##### RECORDS FOR THIS EXERCISE

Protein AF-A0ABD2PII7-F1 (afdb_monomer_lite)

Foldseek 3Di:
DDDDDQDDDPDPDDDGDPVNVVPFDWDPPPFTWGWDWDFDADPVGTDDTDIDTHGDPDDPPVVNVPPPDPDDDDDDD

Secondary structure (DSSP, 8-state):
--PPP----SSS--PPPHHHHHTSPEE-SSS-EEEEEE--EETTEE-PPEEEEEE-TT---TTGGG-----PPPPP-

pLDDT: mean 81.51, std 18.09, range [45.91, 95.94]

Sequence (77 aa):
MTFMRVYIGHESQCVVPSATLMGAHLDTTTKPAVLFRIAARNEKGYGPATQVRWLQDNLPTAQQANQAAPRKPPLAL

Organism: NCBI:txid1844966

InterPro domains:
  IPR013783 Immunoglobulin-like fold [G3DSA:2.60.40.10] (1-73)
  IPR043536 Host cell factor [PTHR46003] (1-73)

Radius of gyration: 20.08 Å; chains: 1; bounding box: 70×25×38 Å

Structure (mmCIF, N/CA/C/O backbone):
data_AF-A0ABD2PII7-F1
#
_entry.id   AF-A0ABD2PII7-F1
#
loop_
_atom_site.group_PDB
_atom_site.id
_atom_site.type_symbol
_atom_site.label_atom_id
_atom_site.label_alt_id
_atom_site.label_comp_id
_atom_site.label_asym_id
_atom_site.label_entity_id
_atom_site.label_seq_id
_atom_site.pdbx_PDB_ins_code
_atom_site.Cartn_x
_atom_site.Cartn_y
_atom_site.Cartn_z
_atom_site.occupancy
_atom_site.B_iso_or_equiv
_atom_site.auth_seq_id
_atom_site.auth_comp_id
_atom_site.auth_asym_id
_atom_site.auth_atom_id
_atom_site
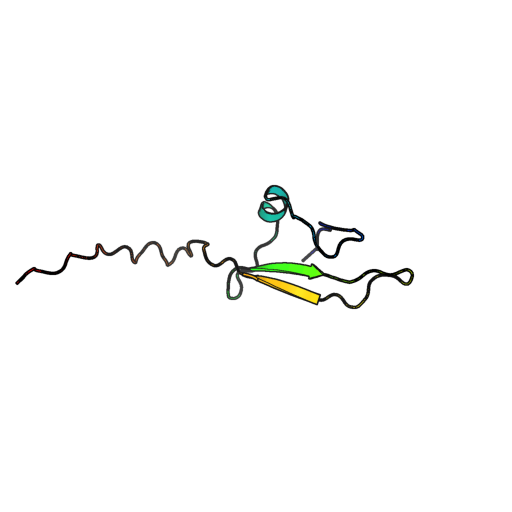.pdbx_PDB_model_num
ATOM 1 N N . MET A 1 1 ? 9.261 -1.258 12.484 1.00 62.31 1 MET A N 1
ATOM 2 C CA . MET A 1 1 ? 8.352 -1.834 11.467 1.00 62.31 1 MET A CA 1
ATOM 3 C C . MET A 1 1 ? 9.127 -2.021 10.178 1.00 62.31 1 MET A C 1
ATOM 5 O O . MET A 1 1 ? 9.811 -1.090 9.778 1.00 62.31 1 MET A O 1
ATOM 9 N N . THR A 1 2 ? 9.053 -3.204 9.567 1.00 82.19 2 THR A N 1
ATOM 10 C CA . THR A 1 2 ? 9.683 -3.487 8.268 1.00 82.19 2 THR A CA 1
ATOM 11 C C . THR A 1 2 ? 8.599 -3.593 7.199 1.00 82.19 2 THR A C 1
ATOM 13 O O . THR A 1 2 ? 7.505 -4.073 7.494 1.00 82.19 2 THR A O 1
ATOM 16 N N . PHE A 1 3 ? 8.876 -3.130 5.982 1.00 87.19 3 PHE A N 1
ATOM 17 C CA . PHE A 1 3 ? 7.946 -3.237 4.856 1.00 87.19 3 PHE A CA 1
ATOM 18 C C . PHE A 1 3 ? 8.313 -4.436 3.984 1.00 87.19 3 PHE A C 1
ATOM 20 O O . PHE A 1 3 ? 9.490 -4.677 3.718 1.00 87.19 3 PHE A O 1
ATOM 27 N N . MET A 1 4 ? 7.302 -5.151 3.492 1.00 91.31 4 MET A N 1
ATOM 28 C CA . MET A 1 4 ? 7.471 -6.182 2.472 1.00 91.31 4 MET A CA 1
ATOM 29 C C . MET A 1 4 ? 7.130 -5.607 1.098 1.00 91.31 4 MET A C 1
ATOM 31 O O . MET A 1 4 ? 6.160 -4.867 0.936 1.00 91.31 4 MET A O 1
ATOM 35 N N . ARG A 1 5 ? 7.926 -5.961 0.091 1.00 92.00 5 ARG A N 1
ATOM 36 C CA . ARG A 1 5 ? 7.658 -5.591 -1.297 1.00 92.00 5 ARG A CA 1
ATOM 37 C C . ARG A 1 5 ? 6.598 -6.520 -1.879 1.00 92.00 5 ARG A C 1
ATOM 39 O O . ARG A 1 5 ? 6.834 -7.717 -1.978 1.00 92.00 5 ARG A O 1
ATOM 46 N N . VAL A 1 6 ? 5.475 -5.946 -2.300 1.00 93.00 6 VAL A N 1
ATOM 47 C CA . VAL A 1 6 ? 4.343 -6.698 -2.871 1.00 93.00 6 VAL A CA 1
ATOM 48 C C . VAL A 1 6 ? 4.132 -6.444 -4.364 1.00 93.00 6 VAL A C 1
ATOM 50 O O . VAL A 1 6 ? 3.491 -7.248 -5.027 1.00 93.00 6 VAL A O 1
ATOM 53 N N . TYR A 1 7 ? 4.691 -5.357 -4.908 1.00 95.56 7 TYR A N 1
ATOM 54 C CA . TYR A 1 7 ? 4.565 -5.011 -6.322 1.00 95.56 7 TYR A CA 1
ATOM 55 C C . TYR A 1 7 ? 5.764 -4.202 -6.830 1.
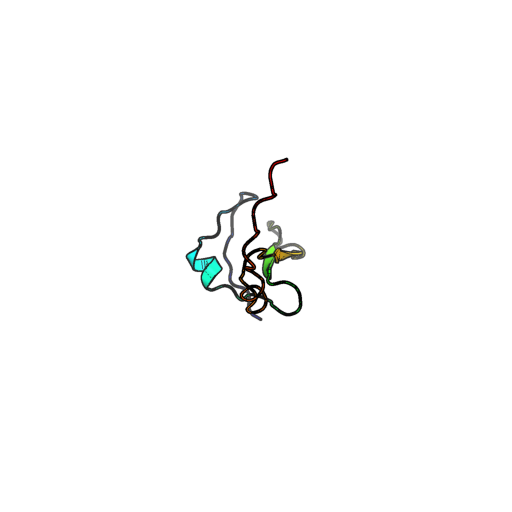00 95.56 7 TYR A C 1
ATOM 57 O O . TYR A 1 7 ? 6.216 -3.265 -6.170 1.00 95.56 7 TYR A O 1
ATOM 65 N N . ILE A 1 8 ? 6.258 -4.573 -8.013 1.00 92.94 8 ILE A N 1
ATOM 66 C CA . ILE A 1 8 ? 7.077 -3.748 -8.907 1.00 92.94 8 ILE A CA 1
ATOM 67 C C . ILE A 1 8 ? 6.576 -4.046 -10.316 1.00 92.94 8 ILE A C 1
ATOM 69 O O . ILE A 1 8 ? 6.701 -5.176 -10.780 1.00 92.94 8 ILE A O 1
ATOM 73 N N . GLY A 1 9 ? 6.058 -3.040 -11.007 1.00 91.94 9 GLY A N 1
ATOM 74 C CA . GLY A 1 9 ? 5.632 -3.184 -12.390 1.00 91.94 9 GLY A CA 1
ATOM 75 C C . GLY A 1 9 ? 5.482 -1.837 -13.077 1.00 91.94 9 GLY A C 1
ATOM 76 O O . GLY A 1 9 ? 5.621 -0.788 -12.447 1.00 91.94 9 GLY A O 1
ATOM 77 N N . HIS A 1 10 ? 5.258 -1.897 -14.386 1.00 90.00 10 HIS A N 1
ATOM 78 C CA . HIS A 1 10 ? 5.034 -0.721 -15.222 1.00 90.00 10 HIS A CA 1
ATOM 79 C C . HIS A 1 10 ? 3.599 -0.187 -15.086 1.00 90.00 10 HIS A C 1
ATOM 81 O O . HIS A 1 10 ? 3.376 1.015 -15.180 1.00 90.00 10 HIS A O 1
ATOM 87 N N . GLU A 1 11 ? 2.637 -1.075 -14.813 1.00 94.25 11 GLU A N 1
ATOM 88 C CA . GLU A 1 11 ? 1.237 -0.707 -14.604 1.00 94.25 11 GLU A CA 1
ATOM 89 C C . GLU A 1 11 ? 1.059 0.101 -13.313 1.00 94.25 11 GLU A C 1
ATOM 91 O O . GLU A 1 11 ? 1.702 -0.160 -12.290 1.00 94.25 11 GLU A O 1
ATOM 96 N N . SER A 1 12 ? 0.137 1.061 -13.327 1.00 91.38 12 SER A N 1
ATOM 97 C CA . SER A 1 12 ? -0.195 1.879 -12.152 1.00 91.38 12 SER A CA 1
ATOM 98 C C . SER A 1 12 ? -1.058 1.143 -11.119 1.00 91.38 12 SER A C 1
ATOM 100 O O . SER A 1 12 ? -1.369 1.699 -10.066 1.00 91.38 12 SER A O 1
ATOM 102 N N . GLN A 1 13 ? -1.425 -0.110 -11.396 1.00 94.31 13 GLN A N 1
ATOM 103 C CA . GLN A 1 13 ? -2.265 -0.943 -10.547 1.00 94.31 13 GLN A CA 1
ATOM 104 C C . GLN A 1 13 ? -1.727 -2.371 -10.437 1.00 94.31 13 GLN A C 1
ATOM 106 O O . GLN A 1 13 ? -1.062 -2.883 -11.335 1.00 94.31 13 GLN A O 1
ATOM 111 N N . CYS A 1 14 ? -2.059 -3.032 -9.332 1.00 94.94 14 CYS A N 1
ATOM 112 C CA . CYS A 1 14 ? -1.785 -4.446 -9.115 1.00 94.94 14 CYS A CA 1
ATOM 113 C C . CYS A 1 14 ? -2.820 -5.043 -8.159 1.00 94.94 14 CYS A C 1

##########

**WHAT YOU HAVE TO DO:**
The expected output is the run of lines from the one holding "ATOM 69 O O" to the last line of the entries above, each reproduced character for character.

**RESPONSE TO THE TASK:**
ATOM 69 O O . ILE A 1 8 ? 6.701 -5.176 -10.780 1.00 92.94 8 ILE A O 1
ATOM 73 N N . GLY A 1 9 ? 6.058 -3.040 -11.007 1.00 91.94 9 GLY A N 1
ATOM 74 C CA . GLY A 1 9 ? 5.632 -3.184 -12.390 1.00 91.94 9 GLY A CA 1
ATOM 75 C C . GLY A 1 9 ? 5.482 -1.837 -13.077 1.00 91.94 9 GLY A C 1
ATOM 76 O O . GLY A 1 9 ? 5.621 -0.788 -12.447 1.00 91.94 9 GLY A O 1
ATOM 77 N N . HIS A 1 10 ? 5.258 -1.897 -14.386 1.00 90.00 10 HIS A N 1
ATOM 78 C CA . HIS A 1 10 ? 5.034 -0.721 -15.222 1.00 90.00 10 HIS A CA 1
ATOM 79 C C . HIS A 1 10 ? 3.599 -0.187 -15.086 1.00 90.00 10 HIS A C 1
ATOM 81 O O . HIS A 1 10 ? 3.376 1.015 -15.180 1.00 90.00 10 HIS A O 1
ATOM 87 N N . GLU A 1 11 ? 2.637 -1.075 -14.813 1.00 94.25 11 GLU A N 1
ATOM 88 C CA . GLU A 1 11 ? 1.237 -0.707 -14.604 1.00 94.25 11 GLU A CA 1
ATOM 89 C C . GLU A 1 11 ? 1.059 0.101 -13.313 1.00 94.25 11 GLU A C 1
ATOM 91 O O . GLU A 1 11 ? 1.702 -0.160 -12.290 1.00 94.25 11 GLU A O 1
ATOM 96 N N . SER A 1 12 ? 0.137 1.061 -13.327 1.00 91.38 12 SER A N 1
ATOM 97 C CA . SER A 1 12 ? -0.195 1.879 -12.152 1.00 91.38 12 SER A CA 1
ATOM 98 C C . SER A 1 12 ? -1.058 1.143 -11.119 1.00 91.38 12 SER A C 1
ATOM 100 O O . SER A 1 12 ? -1.369 1.699 -10.066 1.00 91.38 12 SER A O 1
ATOM 102 N N . GLN A 1 13 ? -1.425 -0.110 -11.396 1.00 94.31 13 GLN A N 1
ATOM 103 C CA . GLN A 1 13 ? -2.265 -0.943 -10.547 1.00 94.31 13 GLN A CA 1
ATOM 104 C C . GLN A 1 13 ? -1.727 -2.371 -10.437 1.00 94.31 13 GLN A C 1
ATOM 106 O O . GLN A 1 13 ? -1.062 -2.883 -11.335 1.00 94.31 13 GLN A O 1
ATOM 111 N N . CYS A 1 14 ? -2.059 -3.032 -9.332 1.00 94.94 14 CYS A N 1
ATOM 112 C CA . CYS A 1 14 ? -1.785 -4.446 -9.115 1.00 94.94 14 CYS A CA 1
ATOM 113 C C . CYS A 1 14 ? -2.820 -5.043 -8.159 1.00 94.94 14 CYS A C 1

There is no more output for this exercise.